Been with my boyfriend for a couple of years, things are generally really good between us, we got together whilst both recovering from previous relationships where our previous partners had been unfaithful.
I work in a business I've worked in since it was a start up, and I went into the partnership a few years ago. I work with someone who I've got on so well with the whole time, and he's always been really supportive of me developing my career there. A few years ago I thought I had feelings for him, but he was in a different relationship, and he never seemed to stay with his partners very long which made me worry I'd end up hurt, and then I met my current partner so I've put all my efforts into getting over any feelings I had for my colleague. Things with my partner are good, he's kind, attentive, and wants a future with children. I know I love him, but I'm not sure about children, and he gets jealous sometimes of the time I have to spend with my business partner working on the business. I think he would like to marry, well, in fact I'm fairly sure he's going to propose at some point this year, and I'm not sure if I'd be leading him on if I said yes, as I can't be sure I want children, it wouldn't work with my job - I have to work shifts which can be long, and sometimes I travel. I love my job, and I can't see myself wanting to change to something more family friendly. His job is actually even less family friendly (police), and he's the higher earner.

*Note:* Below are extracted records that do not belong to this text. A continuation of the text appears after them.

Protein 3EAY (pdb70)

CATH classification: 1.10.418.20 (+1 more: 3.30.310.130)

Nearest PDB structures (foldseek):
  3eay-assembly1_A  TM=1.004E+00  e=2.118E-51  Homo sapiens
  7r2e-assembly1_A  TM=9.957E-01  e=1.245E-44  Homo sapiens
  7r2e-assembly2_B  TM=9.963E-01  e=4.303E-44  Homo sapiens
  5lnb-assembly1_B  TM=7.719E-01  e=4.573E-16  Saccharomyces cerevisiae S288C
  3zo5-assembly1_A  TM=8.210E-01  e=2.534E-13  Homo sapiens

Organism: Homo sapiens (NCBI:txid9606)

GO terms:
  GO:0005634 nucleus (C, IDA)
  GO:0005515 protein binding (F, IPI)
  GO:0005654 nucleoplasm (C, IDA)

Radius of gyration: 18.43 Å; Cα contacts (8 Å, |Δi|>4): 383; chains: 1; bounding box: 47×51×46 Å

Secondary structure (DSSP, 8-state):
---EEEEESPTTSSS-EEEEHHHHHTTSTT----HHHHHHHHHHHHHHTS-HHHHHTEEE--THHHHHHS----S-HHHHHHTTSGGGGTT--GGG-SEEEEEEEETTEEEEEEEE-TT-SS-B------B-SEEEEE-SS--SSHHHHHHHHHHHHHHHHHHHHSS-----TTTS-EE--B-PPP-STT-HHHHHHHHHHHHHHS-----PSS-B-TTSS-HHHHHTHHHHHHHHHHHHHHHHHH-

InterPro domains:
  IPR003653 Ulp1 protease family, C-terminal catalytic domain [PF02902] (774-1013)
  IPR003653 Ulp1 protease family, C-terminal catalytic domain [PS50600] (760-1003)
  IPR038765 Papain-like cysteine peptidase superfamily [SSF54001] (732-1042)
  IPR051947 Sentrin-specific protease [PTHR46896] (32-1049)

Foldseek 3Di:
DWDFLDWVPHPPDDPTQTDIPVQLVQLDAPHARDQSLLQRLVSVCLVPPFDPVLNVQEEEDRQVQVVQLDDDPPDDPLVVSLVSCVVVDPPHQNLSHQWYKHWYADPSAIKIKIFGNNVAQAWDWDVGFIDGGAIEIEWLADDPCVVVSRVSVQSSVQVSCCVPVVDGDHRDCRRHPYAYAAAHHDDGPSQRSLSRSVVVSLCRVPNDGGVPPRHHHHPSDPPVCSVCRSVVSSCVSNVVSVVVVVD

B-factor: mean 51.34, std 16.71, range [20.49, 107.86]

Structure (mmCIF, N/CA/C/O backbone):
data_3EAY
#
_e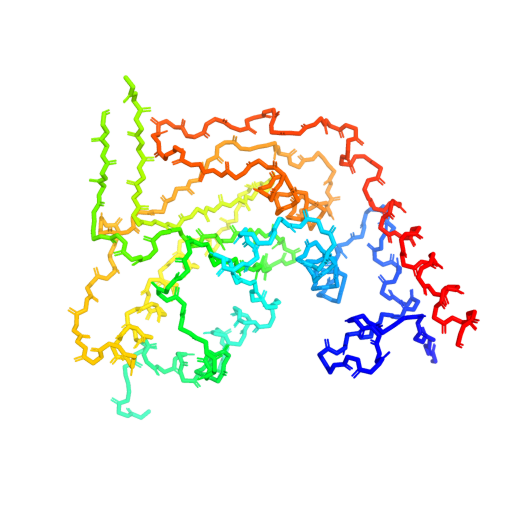ntry.id   3EAY
#
_cell.length_a   76.220
_cell.length_b   76.220
_cell.length_c   103.460
_cell.angle_alpha   90.000
_cell.angle_beta   90.000
_cell.angle_gamma   120.000
#
_symmetry.space_group_name_H-M   'P 32 2 1'
#
loop_
_entity.id
_entity.type
_entity.pdbx_description
1 polymer 'Sentrin-specific protease 7'
2 non-polymer 'SULFATE ION'
3 water water
#
loop_
_atom_site.group_PDB
_atom_site.id
_atom_site.type_symbol
_atom_site.label_atom_id
_atom_site.label_alt_id
_atom_site.label_comp_id
_atom_site.label_asym_id
_atom_site.label_entity_id
_atom_site.label_seq_id
_atom_site.pdbx_PDB_ins_code
_atom_site.Cartn_x
_atom_site.Cartn_y
_atom_site.Cartn_z
_atom_site.occupancy
_atom_site.B_iso_or_equiv
_atom_site.auth_seq_id
_atom_site.auth_comp_id
_atom_site.auth_asym_id
_atom_site.auth_atom_id
_atom_site.pdbx_PDB_model_num
ATOM 1 N N . LEU A 1 17 ? 56.286 -1.236 34.098 1.00 66.80 678 LEU A N 1
ATOM 2 C CA . LEU A 1 17 ? 55.007 -1.493 33.369 1.00 69.67 678 LEU A CA 1
ATOM 3 C C . LEU A 1 17 ? 54.157 -0.228 33.236 1.00 70.12 678 LEU A C 1
ATOM 4 O O . LEU A 1 17 ? 53.940 0.501 34.209 1.00 71.16 678 LEU A O 1
ATOM 9 N N . VAL A 1 18 ? 53.672 0.014 32.021 1.00 68.92 679 VAL A N 1
ATOM 10 C CA . VAL A 1 18 ? 52.850 1.181 31.727 1.00 66.16 679 VAL A CA 1
ATOM 11 C C . VAL A 1 18 ? 51.587 0.723 31.013 1.00 64.39 679 VAL A C 1
ATOM 12 O O . VAL A 1 18 ? 51.561 -0.356 30.429 1.00 66.38 679 VAL A O 1
ATOM 16 N N . GLN A 1 19 ? 50.538 1.537 31.059 1.00 62.78 680 GLN A N 1
ATOM 17 C CA . GLN A 1 19 ? 49.288 1.193 30.390 1.00 60.46 680 GLN A CA 1
ATOM 18 C C . GLN A 1 19 ? 48.947 2.260 29.358 1.00 60.06 680 GLN A C 1
ATOM 19 O O . GLN A 1 19 ? 48.832 3.444 29.693 1.00 61.00 680 GLN A O 1
ATOM 25 N N . LYS A 1 20 ? 48.802 1.841 28.103 1.00 56.46 681 LYS A N 1
ATOM 26 C CA . LYS A 1 20 ? 48.451 2.768 27.040 1.00 53.10 681 LYS A CA 1
ATOM 27 C C . LYS A 1 20 ? 46.960 3.060 27.171 1.00 50.92 681 LYS A C 1
ATOM 28 O O . LYS A 1 20 ? 46.122 2.182 26.965 1.00 51.66 681 LYS A O 1
ATOM 34 N N . LEU A 1 21 ? 46.637 4.298 27.528 1.00 46.61 682 LEU A N 1
ATOM 35 C CA . LEU A 1 21 ? 45.255 4.706 27.720 1.00 42.99 682 LEU A CA 1
ATOM 36 C C . LEU A 1 21 ? 44.522 4.926 26.417 1.00 41.47 682 LEU A C 1
ATOM 37 O O . LEU A 1 21 ? 43.383 4.491 26.264 1.00 40.83 682 LEU A O 1
ATOM 42 N N . ILE A 1 22 ? 45.166 5.619 25.484 1.00 42.09 683 ILE A N 1
ATOM 43 C CA . ILE A 1 22 ? 44.549 5.892 24.191 1.00 41.46 683 ILE A CA 1
ATOM 44 C C . ILE A 1 22 ? 45.541 5.905 23.042 1.00 40.89 683 ILE A C 1
ATOM 45 O O . ILE A 1 22 ? 46.756 5.902 23.227 1.00 40.66 683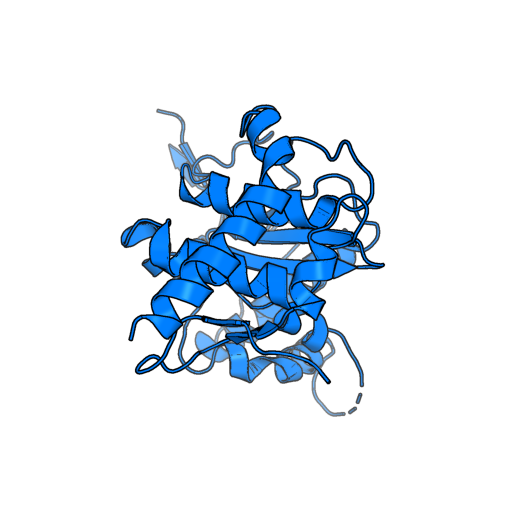 ILE A O 1
ATOM 50 N N . VAL A 1 23 ? 44.990 5.912 21.841 1.00 40.63 684 VAL A N 1
ATOM 51 C CA . VAL A 1 23 ? 45.779 6.001 20.632 1.00 39.97 684 VAL A CA 1
ATOM 52 C C . VAL A 1 23 ? 45.006 7.076 19.895 1.00 38.51 684 VAL A C 1
ATOM 53 O O . VA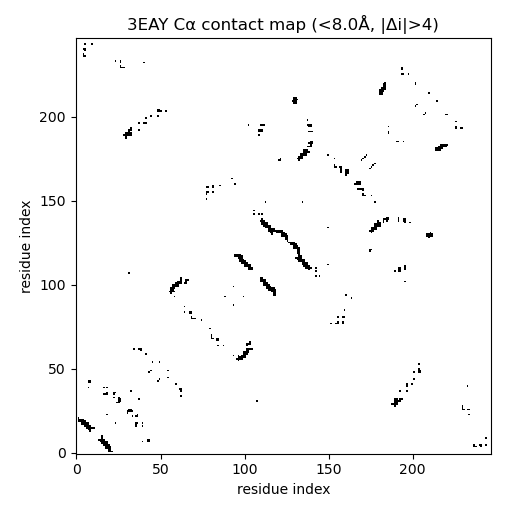L A 1 23 ? 43.828 6.902 19.595 1.00 36.69 684 VAL A O 1
ATOM 57 N N . TYR A 1 24 ? 45.644 8.210 19.644 1.00 40.21 685 TYR A N 1
ATOM 58 C CA . TYR A 1 24 ? 44.941 9.294 18.973 1.00 43.45 685 TYR A CA 1
ATOM 59 C C . TYR A 1 24 ? 45.675 9.784 17.737 1.00 45.51 685 TYR A C 1
ATOM 60 O O . TYR A 1 24 ? 46.856 10.118 17.809 1.00 48.61 685 TYR A O 1
ATOM 69 N N . PRO A 1 25 ? 44.992 9.802 16.577 1.00 48.28 686 PRO A N 1
ATOM 70 C CA . PRO A 1 25 ? 43.594 9.383 16.392 1.00 47.50 686 PRO A CA 1
ATOM 71 C C . PRO A 1 25 ? 43.551 7.864 16.486 1.00 49.89 686 PRO A C 1
ATOM 72 O O . PRO A 1 25 ? 44.552 7.192 16.230 1.00 47.77 686 PRO A O 1
ATOM 76 N N . PRO A 1 26 ? 42.396 7.299 16.848 1.00 52.63 687 PRO A N 1
ATOM 77 C CA . PRO A 1 26 ? 42.324 5.840 16.954 1.00 57.14 687 PRO A CA 1
ATOM 78 C C . PRO A 1 26 ? 42.160 5.199 15.582 1.00 61.95 687 PRO A C 1
ATOM 79 O O . PRO A 1 26 ? 41.634 5.822 14.658 1.00 62.88 687 PRO A O 1
ATOM 83 N N . PRO A 1 27 ? 42.635 3.957 15.418 1.00 67.27 688 PRO A N 1
ATOM 84 C CA . PRO A 1 27 ? 42.471 3.325 14.105 1.00 71.17 688 PRO A CA 1
ATOM 85 C C . PRO A 1 27 ? 40.968 3.188 13.821 1.00 73.40 688 PRO A C 1
ATOM 86 O O . PRO A 1 27 ? 40.146 3.323 14.730 1.00 73.96 688 PRO A O 1
ATOM 90 N N . PRO A 1 28 ? 40.586 2.903 12.569 1.00 75.41 689 PRO A N 1
ATOM 91 C CA . PRO A 1 28 ? 41.397 2.685 11.368 1.00 77.69 689 PRO A CA 1
ATOM 92 C C . PRO A 1 28 ? 42.399 3.778 10.989 1.00 79.07 689 PRO A C 1
ATOM 93 O O . PRO A 1 28 ? 43.219 3.567 10.096 1.00 81.01 689 PRO A O 1
ATOM 97 N N . THR A 1 29 ? 42.342 4.935 11.645 1.00 78.91 690 THR A N 1
ATOM 98 C CA . THR A 1 29 ? 43.269 6.016 11.314 1.00 78.79 690 THR A CA 1
ATOM 99 C C . THR A 1 29 ? 44.714 5.527 11.334 1.00 78.95 690 THR A C 1
ATOM 100 O O . THR A 1 29 ? 45.028 4.539 11.999 1.00 79.21 690 THR A O 1
ATOM 104 N N . LYS A 1 30 ? 45.589 6.225 10.612 1.00 79.39 691 LYS A N 1
ATOM 105 C CA . LYS A 1 30 ? 46.992 5.821 10.498 1.00 79.52 691 LYS A CA 1
ATOM 106 C C . LYS A 1 30 ? 48.022 6.503 11.403 1.00 78.04 691 LYS A C 1
ATOM 107 O O . LYS A 1 30 ? 48.864 5.825 11.999 1.00 76.68 691 LYS A O 1
ATOM 113 N N . GLY A 1 31 ? 47.972 7.830 11.502 1.00 76.07 692 GLY A N 1
ATOM 114 C CA . GLY A 1 31 ? 48.937 8.535 12.336 1.00 75.13 692 GLY A CA 1
ATOM 115 C C . GLY A 1 31 ? 48.593 8.559 13.819 1.00 74.55 692 GLY A C 1
ATOM 116 O O . GLY A 1 31 ? 48.482 9.634 14.414 1.00 76.14 692 GLY A O 1
ATOM 117 N N . GLY A 1 32 ? 48.446 7.382 14.425 1.00 70.72 693 GLY A N 1
ATOM 118 C CA . GLY A 1 32 ? 48.085 7.307 15.832 1.00 67.40 693 GLY A CA 1
ATOM 119 C C . GLY A 1 32 ? 49.178 7.509 16.870 1.00 64.15 693 GLY A C 1
ATOM 120 O O . GLY A 1 32 ? 50.245 6.904 16.800 1.00 63.56 693 GLY A O 1
ATOM 121 N N . LEU A 1 33 ? 48.901 8.367 17.846 1.00 60.49 694 LEU A N 1
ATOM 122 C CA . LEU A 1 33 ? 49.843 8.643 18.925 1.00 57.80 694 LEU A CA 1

Anyway, on top of all this, I was in the office with my business partner the other day and out of nowhere he told me not to stay with my boyfriend if I wasn't sure and that he was in love with me and would marry me if he ever got the chance. I literally don't know what to do with this information, I've spent so long getting over my feelings for him, and I have a good, stable relationship with my current partner, but if I'm honest, if he proposes I don't know I'd say yes for sure.
Should I tell my business partner that I had thought about an 'us' previously? Is that infidelity - should I plan on finishing with my current partner before I do that? But I don't know if I want to lose him either, I'm heading for my late 30s and want some stability.
Has anyone else ever been in this position, what would you do? There's also the issue of the business, although it's quite successful, but I now don't know what the future holds for it regardless of what happens!